(Source material)
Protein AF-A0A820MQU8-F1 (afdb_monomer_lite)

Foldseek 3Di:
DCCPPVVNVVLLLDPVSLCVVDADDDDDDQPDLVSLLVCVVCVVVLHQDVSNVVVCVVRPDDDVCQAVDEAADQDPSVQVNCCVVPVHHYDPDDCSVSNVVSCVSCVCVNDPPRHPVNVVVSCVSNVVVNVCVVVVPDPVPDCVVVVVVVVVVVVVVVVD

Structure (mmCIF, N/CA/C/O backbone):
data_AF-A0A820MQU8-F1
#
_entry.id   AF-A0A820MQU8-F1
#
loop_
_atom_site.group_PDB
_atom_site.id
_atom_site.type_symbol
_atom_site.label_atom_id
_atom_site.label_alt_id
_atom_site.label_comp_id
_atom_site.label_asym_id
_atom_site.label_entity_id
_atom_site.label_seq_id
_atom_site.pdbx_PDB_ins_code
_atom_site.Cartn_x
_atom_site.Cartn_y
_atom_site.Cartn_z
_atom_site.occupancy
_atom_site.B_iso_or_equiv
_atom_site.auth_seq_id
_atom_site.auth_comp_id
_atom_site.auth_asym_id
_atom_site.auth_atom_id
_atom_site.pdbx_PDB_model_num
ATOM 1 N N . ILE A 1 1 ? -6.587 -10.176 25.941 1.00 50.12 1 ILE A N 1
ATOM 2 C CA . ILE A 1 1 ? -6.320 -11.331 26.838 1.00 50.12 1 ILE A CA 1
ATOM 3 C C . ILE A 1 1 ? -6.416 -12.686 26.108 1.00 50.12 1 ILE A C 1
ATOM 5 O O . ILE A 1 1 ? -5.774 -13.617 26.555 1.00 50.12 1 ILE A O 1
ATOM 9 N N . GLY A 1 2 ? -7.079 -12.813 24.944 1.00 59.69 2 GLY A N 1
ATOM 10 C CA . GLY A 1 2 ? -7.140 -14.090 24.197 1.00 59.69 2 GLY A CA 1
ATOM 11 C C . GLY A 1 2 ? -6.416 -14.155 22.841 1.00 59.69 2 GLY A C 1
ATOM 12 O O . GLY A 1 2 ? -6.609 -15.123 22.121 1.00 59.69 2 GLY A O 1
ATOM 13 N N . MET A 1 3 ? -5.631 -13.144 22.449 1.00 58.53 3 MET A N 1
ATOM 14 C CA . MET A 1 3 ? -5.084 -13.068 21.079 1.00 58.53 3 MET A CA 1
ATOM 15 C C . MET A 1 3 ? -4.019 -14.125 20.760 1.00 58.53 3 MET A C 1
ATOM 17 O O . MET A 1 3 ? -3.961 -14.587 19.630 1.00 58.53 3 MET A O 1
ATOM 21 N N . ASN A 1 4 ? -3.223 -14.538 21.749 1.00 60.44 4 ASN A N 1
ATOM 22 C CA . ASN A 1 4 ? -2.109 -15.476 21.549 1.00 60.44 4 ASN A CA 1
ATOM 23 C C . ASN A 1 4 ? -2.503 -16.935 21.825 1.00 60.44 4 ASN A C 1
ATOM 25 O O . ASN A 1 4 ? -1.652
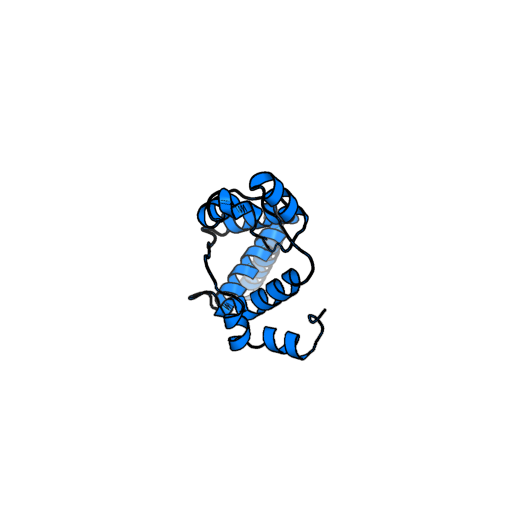 -17.760 22.150 1.00 60.44 4 ASN A O 1
ATOM 29 N N . ILE A 1 5 ? -3.797 -17.258 21.773 1.00 72.19 5 ILE A N 1
ATOM 30 C CA . ILE A 1 5 ? -4.253 -18.639 21.933 1.00 72.19 5 ILE A CA 1
ATOM 31 C C . ILE A 1 5 ? -4.171 -19.312 20.553 1.00 72.19 5 ILE A C 1
ATOM 33 O O . ILE A 1 5 ? -4.757 -18.783 19.606 1.00 72.19 5 ILE A O 1
ATOM 37 N N . PRO A 1 6 ? -3.539 -20.496 20.421 1.00 69.81 6 PRO A N 1
ATOM 38 C CA . PRO A 1 6 ? -3.370 -21.184 19.133 1.00 69.81 6 PRO A CA 1
ATOM 39 C C . PRO A 1 6 ? -4.686 -21.411 18.375 1.00 69.81 6 PRO A C 1
ATOM 41 O O . PRO A 1 6 ? -4.732 -21.427 17.150 1.00 69.81 6 PRO A O 1
ATOM 44 N N . GLN A 1 7 ? -5.786 -21.557 19.115 1.00 68.75 7 GLN A N 1
ATOM 45 C CA . GLN A 1 7 ? -7.131 -21.715 18.566 1.00 68.75 7 GLN A CA 1
ATOM 46 C C . GLN A 1 7 ? -7.615 -20.455 17.832 1.00 68.75 7 GLN A C 1
ATOM 48 O O . GLN A 1 7 ? -8.235 -20.567 16.778 1.00 68.75 7 GLN A O 1
ATOM 53 N N . VAL A 1 8 ? -7.312 -19.265 18.360 1.00 68.75 8 VAL A N 1
ATOM 54 C CA . VAL A 1 8 ? -7.674 -17.979 17.742 1.00 68.75 8 VAL A CA 1
ATOM 55 C C . VAL A 1 8 ? -6.801 -17.731 16.514 1.00 68.75 8 VAL A C 1
ATOM 57 O O . VAL A 1 8 ? -7.298 -17.302 15.477 1.00 68.75 8 VAL A O 1
ATOM 60 N N . GLU A 1 9 ? -5.530 -18.113 16.562 1.00 69.00 9 GLU A N 1
ATOM 61 C CA . GLU A 1 9 ? -4.654 -18.048 15.392 1.00 69.00 9 GLU A CA 1
ATOM 62 C C . GLU A 1 9 ? -5.129 -18.981 14.265 1.00 69.00 9 GLU A C 1
ATOM 64 O O . GLU A 1 9 ? -5.267 -18.556 13.116 1.00 69.00 9 GLU A O 1
ATOM 69 N N . ALA A 1 10 ? -5.496 -20.223 14.596 1.00 71.50 10 ALA A N 1
ATOM 70 C CA . ALA A 1 10 ? -6.048 -21.175 13.634 1.00 71.50 10 ALA A CA 1
ATOM 71 C C . ALA A 1 10 ? -7.351 -20.671 12.986 1.00 71.50 10 ALA A C 1
ATOM 73 O O . ALA A 1 10 ? -7.619 -20.955 11.818 1.00 71.50 10 ALA A O 1
ATOM 74 N N . THR A 1 11 ? -8.157 -19.889 13.713 1.00 71.25 11 THR A N 1
ATOM 75 C CA . THR A 1 11 ? -9.385 -19.290 13.161 1.00 71.25 11 THR A CA 1
ATOM 76 C C . THR A 1 11 ? -9.127 -18.157 12.171 1.00 71.25 11 THR A C 1
ATOM 78 O O . THR A 1 11 ? -9.970 -17.923 11.311 1.00 71.25 11 THR A O 1
ATOM 81 N N . VAL A 1 12 ? -7.974 -17.483 12.249 1.00 73.31 12 VAL A N 1
ATOM 82 C CA . VAL A 1 12 ? -7.578 -16.444 11.283 1.00 73.31 12 VAL A CA 1
ATOM 83 C C . VAL A 1 12 ? -7.076 -17.073 9.980 1.00 73.31 12 VAL A C 1
ATOM 85 O O . VAL A 1 12 ? -7.264 -16.508 8.904 1.00 73.31 12 VAL A O 1
ATOM 88 N N . ILE A 1 13 ? -6.475 -18.263 10.056 1.00 80.06 13 ILE A N 1
ATOM 89 C CA . ILE A 1 13 ? -5.989 -19.010 8.887 1.00 80.06 13 ILE A CA 1
ATOM 90 C C . ILE A 1 13 ? -7.153 -19.601 8.081 1.00 80.06 13 ILE A C 1
ATOM 92 O O . ILE A 1 13 ? -7.089 -19.661 6.857 1.00 80.06 13 ILE A O 1
ATOM 96 N N . ASP A 1 14 ? -8.229 -20.016 8.743 1.00 82.75 14 ASP A N 1
ATOM 97 C CA . ASP A 1 14 ? -9.400 -20.587 8.082 1.00 82.75 14 ASP A CA 1
ATOM 98 C C . ASP A 1 14 ? -10.302 -19.488 7.494 1.00 82.75 14 ASP A C 1
ATOM 100 O O . ASP A 1 14 ? -10.934 -18.718 8.220 1.00 82.75 14 ASP A O 1
ATOM 104 N N . LEU A 1 15 ? -10.396 -19.438 6.162 1.00 77.88 15 LEU A N 1
ATOM 105 C CA . LEU A 1 15 ? -11.184 -18.436 5.439 1.00 77.88 15 LEU A CA 1
ATOM 106 C C . LEU A 1 15 ? -12.664 -18.455 5.834 1.00 77.88 15 LEU A C 1
ATOM 108 O O . LEU A 1 15 ? -13.290 -17.399 5.924 1.00 77.88 15 LEU A O 1
ATOM 112 N N . SER A 1 16 ? -13.226 -19.638 6.090 1.00 81.12 16 SER A N 1
ATOM 113 C CA . SER A 1 16 ? -14.644 -19.777 6.430 1.00 81.12 16 SER A CA 1
ATOM 114 C C . SER A 1 16 ? -14.968 -19.085 7.753 1.00 81.12 16 SER A C 1
ATOM 116 O O . SER A 1 16 ? -15.948 -18.350 7.854 1.00 81.12 16 SER A O 1
ATOM 118 N N . LYS A 1 17 ? -14.089 -19.244 8.746 1.00 82.00 17 LYS A N 1
ATOM 119 C CA . LYS A 1 17 ? -14.210 -18.621 10.065 1.00 82.00 17 LYS A CA 1
ATOM 120 C C . LYS A 1 17 ? -13.863 -17.143 9.997 1.00 82.00 17 LYS A C 1
ATOM 122 O O . LYS A 1 17 ? -14.598 -16.328 10.547 1.00 82.00 17 LYS A O 1
ATOM 127 N N . PHE A 1 18 ? -12.821 -16.773 9.258 1.00 81.38 18 PHE A N 1
ATOM 128 C CA . PHE A 1 18 ? -12.424 -15.377 9.108 1.00 81.38 18 PHE A CA 1
ATOM 129 C C . PHE A 1 18 ? -13.503 -14.527 8.410 1.00 81.38 18 PHE A C 1
ATOM 131 O O . PHE A 1 18 ? -13.786 -13.408 8.840 1.00 81.38 18 PHE A O 1
ATOM 138 N N . ALA A 1 19 ? -14.187 -15.080 7.404 1.00 80.81 19 ALA A N 1
ATOM 139 C CA . ALA A 1 19 ? -15.290 -14.413 6.708 1.00 80.81 19 ALA A CA 1
ATOM 140 C C . ALA A 1 19 ? -16.522 -14.158 7.599 1.00 80.81 19 ALA A C 1
ATOM 142 O O . ALA A 1 19 ? -17.313 -13.264 7.303 1.00 80.81 19 ALA A O 1
ATOM 143 N N . THR A 1 20 ? -16.694 -14.898 8.704 1.00 83.00 20 THR A N 1
ATOM 144 C CA . THR A 1 20 ? -17.750 -14.588 9.689 1.00 83.00 20 THR A CA 1
ATOM 145 C C . THR A 1 20 ? -17.417 -13.363 10.540 1.00 83.00 20 THR A C 1
ATOM 147 O O . THR A 1 20 ? -18.322 -12.674 11.007 1.00 83.00 20 THR A O 1
ATOM 150 N N . VAL A 1 21 ? -16.125 -13.069 10.718 1.00 82.12 21 VAL A N 1
ATOM 151 C CA . VAL A 1 21 ? -15.629 -11.952 11.533 1.00 82.12 21 VAL A CA 1
ATOM 152 C C . VAL A 1 21 ? -15.541 -10.666 10.713 1.00 82.12 21 VAL A C 1
ATOM 154 O O . VAL A 1 21 ? -15.784 -9.580 11.238 1.00 82.12 21 VAL A O 1
ATOM 157 N N . VAL A 1 22 ? -15.208 -10.770 9.423 1.00 83.94 22 VAL A N 1
ATOM 158 C CA . VAL A 1 22 ? -14.944 -9.616 8.559 1.00 83.94 22 VAL A CA 1
ATOM 159 C C . VAL A 1 22 ? -15.868 -9.607 7.349 1.00 83.94 22 VAL A C 1
ATOM 161 O O . VAL A 1 22 ? -15.946 -10.572 6.595 1.00 83.94 22 VAL A O 1
ATOM 164 N N . LYS A 1 23 ? -16.517 -8.463 7.116 1.00 84.25 23 LYS A N 1
ATOM 165 C CA . LYS A 1 23 ? -17.346 -8.220 5.935 1.00 84.25 23 LYS A CA 1
ATOM 166 C C . LYS A 1 23 ? -16.766 -7.077 5.111 1.00 84.25 23 LYS A C 1
ATOM 168 O O . LYS A 1 23 ? -16.588 -5.973 5.623 1.00 84.25 23 LYS A O 1
ATOM 173 N N . LEU A 1 24 ? -16.515 -7.327 3.827 1.00 84.12 24 LEU A N 1
ATOM 174 C CA . LEU A 1 24 ? -16.124 -6.282 2.884 1.00 84.12 24 LEU A CA 1
ATOM 175 C C . LEU A 1 24 ? -17.316 -5.342 2.645 1.00 84.12 24 LEU A C 1
ATOM 177 O O . LEU A 1 24 ? -18.376 -5.785 2.203 1.00 84.12 24 LEU A O 1
ATOM 181 N N . ILE A 1 25 ? -17.143 -4.057 2.962 1.00 84.69 25 ILE A N 1
ATOM 182 C CA . ILE A 1 25 ? -18.171 -3.020 2.766 1.00 84.69 25 ILE A CA 1
ATOM 183 C C . ILE A 1 25 ? -17.938 -2.291 1.443 1.00 84.69 25 ILE A C 1
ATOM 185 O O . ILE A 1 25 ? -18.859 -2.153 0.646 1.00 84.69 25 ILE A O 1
(End Source material)
▶ [What you have to do] All lines above from the one with "ATOM 145 C C" to the one with "ATOM 182 C CA", inclusive, should be copied exactly, and no other lines.

▶ [Answer to the problem]
ATOM 145 C C . THR A 1 20 ? -17.417 -13.363 10.540 1.00 83.00 20 THR A C 1
ATOM 147 O O . THR A 1 20 ? -18.322 -12.674 11.007 1.00 83.00 20 THR A O 1
ATOM 150 N N . VAL A 1 21 ? -16.125 -13.069 10.718 1.00 82.12 21 VAL A N 1
ATOM 151 C CA . VAL A 1 21 ? -15.629 -11.952 11.533 1.00 82.12 21 VAL A CA 1
ATOM 152 C C . VAL A 1 21 ? -15.541 -10.666 10.713 1.00 82.12 21 VAL A C 1
ATOM 154 O O . VAL A 1 21 ? -15.784 -9.580 11.238 1.00 82.12 21 VAL A O 1
ATOM 157 N N . VAL A 1 22 ? -15.208 -10.770 9.423 1.00 83.94 22 VAL A N 1
ATOM 158 C CA . VAL A 1 22 ? -14.944 -9.616 8.559 1.00 83.94 22 VAL A CA 1
ATOM 159 C C . VAL A 1 22 ? -15.868 -9.607 7.349 1.00 83.94 22 VAL A C 1
ATOM 161 O O . VAL A 1 22 ? -15.946 -10.572 6.595 1.00 83.94 22 VAL A O 1
ATOM 164 N N . LYS A 1 23 ? -16.517 -8.463 7.116 1.00 84.25 23 LYS A N 1
ATOM 165 C CA . LYS A 1 23 ? -17.346 -8.220 5.935 1.00 84.25 23 LYS A CA 1
ATOM 166 C C . LYS A 1 23 ? -16.766 -7.077 5.111 1.00 84.25 23 LYS A C 1
ATOM 168 O O . LYS A 1 23 ? -16.588 -5.973 5.623 1.00 84.25 23 LYS A O 1
ATOM 173 N N . LEU A 1 24 ? -16.515 -7.327 3.827 1.00 84.12 24 LEU A N 1
ATOM 174 C CA . LEU A 1 24 ? -16.124 -6.282 2.884 1.00 84.12 24 LEU A CA 1
ATOM 175 C C . LEU A 1 24 ? -17.316 -5.342 2.645 1.00 84.12 24 LEU A C 1
ATOM 177 O O . LEU A 1 24 ? -18.376 -5.785 2.203 1.00 84.12 24 LEU A O 1
ATOM 181 N N . ILE A 1 25 ? -17.143 -4.057 2.962 1.00 84.69 25 ILE A N 1
ATOM 182 C CA . ILE A 1 25 ? -18.171 -3.020 2.766 1.00 84.69 25 ILE A CA 1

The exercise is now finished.